SPD-Fraktuionsvize befürchtet keine Koalitionskrise
Stiegler: Zuwanderungskompromiss erst nach der Europawahl

Die SPD hat die Forderung der Grünen, ein abgespecktes Zuwanderungsgesetz ohne die Union zu realisieren, abgelehnt.

BERLIN. Dies wäre "keine gute Lösung" sagte SPD-Fraktionsvize Ludwig Stiegler dem Handelsblatt (Mittwochausgbae). Stiegler geht davon aus, dass sich vor der Europawahl am 13. Juni ohnehin "weder die Union noch die Grünen bewegen werden".

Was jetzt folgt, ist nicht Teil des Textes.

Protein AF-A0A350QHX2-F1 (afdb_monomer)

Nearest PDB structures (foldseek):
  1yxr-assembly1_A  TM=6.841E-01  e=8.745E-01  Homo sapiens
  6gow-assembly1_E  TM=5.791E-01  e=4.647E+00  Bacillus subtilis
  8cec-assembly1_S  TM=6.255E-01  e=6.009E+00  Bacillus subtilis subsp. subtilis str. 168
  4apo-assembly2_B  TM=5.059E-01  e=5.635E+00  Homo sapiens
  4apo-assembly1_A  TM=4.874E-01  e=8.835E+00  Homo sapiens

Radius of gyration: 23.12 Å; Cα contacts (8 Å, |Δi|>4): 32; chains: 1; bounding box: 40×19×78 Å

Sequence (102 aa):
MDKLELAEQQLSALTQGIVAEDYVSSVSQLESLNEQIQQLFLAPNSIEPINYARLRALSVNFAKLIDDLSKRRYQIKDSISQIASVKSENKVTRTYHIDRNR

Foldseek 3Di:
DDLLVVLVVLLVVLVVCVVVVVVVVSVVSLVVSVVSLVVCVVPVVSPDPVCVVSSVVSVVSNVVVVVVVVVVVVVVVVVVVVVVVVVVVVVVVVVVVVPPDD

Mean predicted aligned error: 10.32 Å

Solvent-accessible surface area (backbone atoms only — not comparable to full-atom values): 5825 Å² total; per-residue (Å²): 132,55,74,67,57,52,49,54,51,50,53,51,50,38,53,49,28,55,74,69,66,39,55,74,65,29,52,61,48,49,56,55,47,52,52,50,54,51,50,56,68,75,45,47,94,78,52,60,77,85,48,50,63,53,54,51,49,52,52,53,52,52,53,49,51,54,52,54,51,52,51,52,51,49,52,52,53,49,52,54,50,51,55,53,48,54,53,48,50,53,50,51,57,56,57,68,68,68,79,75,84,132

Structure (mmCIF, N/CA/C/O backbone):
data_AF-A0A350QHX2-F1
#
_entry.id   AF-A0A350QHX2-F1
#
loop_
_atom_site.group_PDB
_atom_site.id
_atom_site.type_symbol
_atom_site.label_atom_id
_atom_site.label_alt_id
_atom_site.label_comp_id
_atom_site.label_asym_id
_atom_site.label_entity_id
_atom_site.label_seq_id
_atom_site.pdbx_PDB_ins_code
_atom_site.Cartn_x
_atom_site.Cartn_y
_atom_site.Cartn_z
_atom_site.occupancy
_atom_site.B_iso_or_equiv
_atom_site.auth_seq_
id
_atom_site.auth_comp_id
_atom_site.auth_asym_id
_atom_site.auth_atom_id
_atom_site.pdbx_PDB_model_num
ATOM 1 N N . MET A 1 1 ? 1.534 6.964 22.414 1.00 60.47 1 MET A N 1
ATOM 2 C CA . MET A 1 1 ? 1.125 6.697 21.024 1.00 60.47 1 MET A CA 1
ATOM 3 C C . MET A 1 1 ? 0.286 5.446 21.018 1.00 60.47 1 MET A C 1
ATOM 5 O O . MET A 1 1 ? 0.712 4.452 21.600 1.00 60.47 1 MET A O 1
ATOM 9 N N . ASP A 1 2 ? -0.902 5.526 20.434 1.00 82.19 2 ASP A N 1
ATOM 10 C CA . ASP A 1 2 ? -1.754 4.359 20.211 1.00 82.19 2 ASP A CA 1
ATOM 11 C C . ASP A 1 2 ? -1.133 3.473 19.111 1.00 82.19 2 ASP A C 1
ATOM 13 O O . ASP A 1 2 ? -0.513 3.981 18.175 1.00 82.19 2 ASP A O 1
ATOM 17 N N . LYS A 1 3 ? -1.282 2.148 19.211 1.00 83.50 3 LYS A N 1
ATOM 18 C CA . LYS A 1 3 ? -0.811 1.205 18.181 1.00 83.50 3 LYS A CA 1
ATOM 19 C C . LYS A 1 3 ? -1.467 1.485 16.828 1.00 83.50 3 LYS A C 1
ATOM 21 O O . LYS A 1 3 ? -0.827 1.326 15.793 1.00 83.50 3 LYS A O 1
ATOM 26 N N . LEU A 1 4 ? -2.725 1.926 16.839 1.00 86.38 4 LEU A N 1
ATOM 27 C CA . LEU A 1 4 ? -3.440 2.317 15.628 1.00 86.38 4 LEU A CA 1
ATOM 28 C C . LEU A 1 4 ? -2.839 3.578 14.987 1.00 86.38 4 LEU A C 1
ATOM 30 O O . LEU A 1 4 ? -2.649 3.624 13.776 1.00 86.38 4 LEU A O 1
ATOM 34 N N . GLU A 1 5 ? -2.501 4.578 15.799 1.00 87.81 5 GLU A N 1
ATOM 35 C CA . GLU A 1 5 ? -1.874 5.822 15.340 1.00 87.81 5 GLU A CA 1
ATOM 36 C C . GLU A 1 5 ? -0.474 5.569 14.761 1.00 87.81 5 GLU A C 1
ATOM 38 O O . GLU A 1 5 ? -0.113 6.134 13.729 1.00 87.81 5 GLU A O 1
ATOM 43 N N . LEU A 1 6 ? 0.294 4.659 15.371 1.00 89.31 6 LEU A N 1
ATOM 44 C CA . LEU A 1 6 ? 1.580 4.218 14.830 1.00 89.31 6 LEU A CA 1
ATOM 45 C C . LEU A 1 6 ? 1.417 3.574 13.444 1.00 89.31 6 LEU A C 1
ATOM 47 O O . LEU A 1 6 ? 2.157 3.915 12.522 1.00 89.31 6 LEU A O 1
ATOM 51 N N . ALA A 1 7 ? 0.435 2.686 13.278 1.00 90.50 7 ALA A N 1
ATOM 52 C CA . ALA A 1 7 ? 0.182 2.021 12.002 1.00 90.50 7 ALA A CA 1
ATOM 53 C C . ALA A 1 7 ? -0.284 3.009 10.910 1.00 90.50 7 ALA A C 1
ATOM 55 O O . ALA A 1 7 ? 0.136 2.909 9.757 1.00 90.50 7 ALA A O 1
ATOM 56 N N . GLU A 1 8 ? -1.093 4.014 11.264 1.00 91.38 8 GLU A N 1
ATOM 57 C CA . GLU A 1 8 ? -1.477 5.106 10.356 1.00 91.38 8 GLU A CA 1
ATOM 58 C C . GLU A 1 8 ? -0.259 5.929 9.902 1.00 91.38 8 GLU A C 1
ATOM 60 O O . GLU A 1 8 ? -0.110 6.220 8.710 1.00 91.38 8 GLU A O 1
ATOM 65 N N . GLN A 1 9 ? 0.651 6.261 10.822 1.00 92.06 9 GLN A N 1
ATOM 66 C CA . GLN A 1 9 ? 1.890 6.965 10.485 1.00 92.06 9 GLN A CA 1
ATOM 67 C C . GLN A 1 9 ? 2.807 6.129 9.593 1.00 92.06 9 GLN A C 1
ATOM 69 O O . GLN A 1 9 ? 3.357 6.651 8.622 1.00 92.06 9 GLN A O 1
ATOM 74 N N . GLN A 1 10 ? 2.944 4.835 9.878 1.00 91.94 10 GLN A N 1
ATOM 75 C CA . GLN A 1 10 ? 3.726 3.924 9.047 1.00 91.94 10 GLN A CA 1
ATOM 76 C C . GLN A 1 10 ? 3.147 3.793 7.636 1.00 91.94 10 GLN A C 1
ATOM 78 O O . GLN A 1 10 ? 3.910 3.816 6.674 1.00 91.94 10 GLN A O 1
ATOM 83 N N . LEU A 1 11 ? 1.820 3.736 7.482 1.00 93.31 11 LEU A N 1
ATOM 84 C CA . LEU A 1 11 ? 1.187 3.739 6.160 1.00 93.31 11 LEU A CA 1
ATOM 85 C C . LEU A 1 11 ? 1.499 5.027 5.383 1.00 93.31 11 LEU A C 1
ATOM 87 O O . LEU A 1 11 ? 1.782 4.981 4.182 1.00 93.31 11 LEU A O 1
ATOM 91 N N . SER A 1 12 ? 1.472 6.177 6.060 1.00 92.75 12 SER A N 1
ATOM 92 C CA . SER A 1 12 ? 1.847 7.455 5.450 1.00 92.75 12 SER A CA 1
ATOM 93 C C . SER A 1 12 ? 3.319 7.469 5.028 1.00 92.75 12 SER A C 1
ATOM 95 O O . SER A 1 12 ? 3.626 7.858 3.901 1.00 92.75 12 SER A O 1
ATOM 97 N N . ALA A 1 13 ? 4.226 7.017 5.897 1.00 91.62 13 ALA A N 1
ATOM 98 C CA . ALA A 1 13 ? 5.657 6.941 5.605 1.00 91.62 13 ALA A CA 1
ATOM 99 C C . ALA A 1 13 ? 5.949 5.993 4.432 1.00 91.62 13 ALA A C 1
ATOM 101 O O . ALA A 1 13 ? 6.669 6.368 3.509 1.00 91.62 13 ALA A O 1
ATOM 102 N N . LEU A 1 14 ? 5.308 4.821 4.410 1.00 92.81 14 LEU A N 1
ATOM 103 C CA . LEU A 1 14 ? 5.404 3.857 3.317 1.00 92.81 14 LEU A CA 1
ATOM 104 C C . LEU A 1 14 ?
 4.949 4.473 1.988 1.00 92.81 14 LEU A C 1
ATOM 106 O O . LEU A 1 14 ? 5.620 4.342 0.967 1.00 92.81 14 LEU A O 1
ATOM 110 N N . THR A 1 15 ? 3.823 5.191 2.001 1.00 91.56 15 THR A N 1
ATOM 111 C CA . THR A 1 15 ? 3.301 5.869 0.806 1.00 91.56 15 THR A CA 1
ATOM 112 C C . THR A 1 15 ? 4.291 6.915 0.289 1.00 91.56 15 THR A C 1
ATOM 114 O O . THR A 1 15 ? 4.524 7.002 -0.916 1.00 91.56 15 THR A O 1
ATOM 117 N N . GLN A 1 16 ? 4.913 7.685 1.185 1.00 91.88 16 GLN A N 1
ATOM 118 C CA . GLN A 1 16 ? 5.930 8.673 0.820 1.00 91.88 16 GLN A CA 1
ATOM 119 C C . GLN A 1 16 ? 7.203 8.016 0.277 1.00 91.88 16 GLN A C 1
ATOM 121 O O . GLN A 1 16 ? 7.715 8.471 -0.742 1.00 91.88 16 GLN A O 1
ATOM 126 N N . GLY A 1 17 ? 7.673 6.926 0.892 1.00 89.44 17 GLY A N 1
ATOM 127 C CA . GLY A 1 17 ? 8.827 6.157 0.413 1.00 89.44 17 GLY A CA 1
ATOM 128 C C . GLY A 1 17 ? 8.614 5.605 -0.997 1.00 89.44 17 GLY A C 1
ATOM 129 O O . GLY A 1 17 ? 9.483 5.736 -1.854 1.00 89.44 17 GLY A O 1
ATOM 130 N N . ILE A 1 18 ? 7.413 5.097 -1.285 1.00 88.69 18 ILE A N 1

Um für die Zeit danach Verhandlungen nicht unmöglich zu machen, komme es nun darauf an, dass der grüne Länderrat am Samstag einen "entwicklungsfähigen, klugen Beschluss" fasse, sagte er Bei allem Verständnis für den Ärger der Grünen über die Union, hätten diese nicht "eigenmächtig" aussteigen dürfen, kritisierte Stiegler: "Das hätte man zumindest abstimmen müssen, das nehmen wir ihnen übel." Eine Koalitionskrise, wie sie Innenminister Otto Schily heraufziehen sieht, befürchtet Stiegler nicht: "Es rumpelt, aber der Blitz wird nicht einschlagen."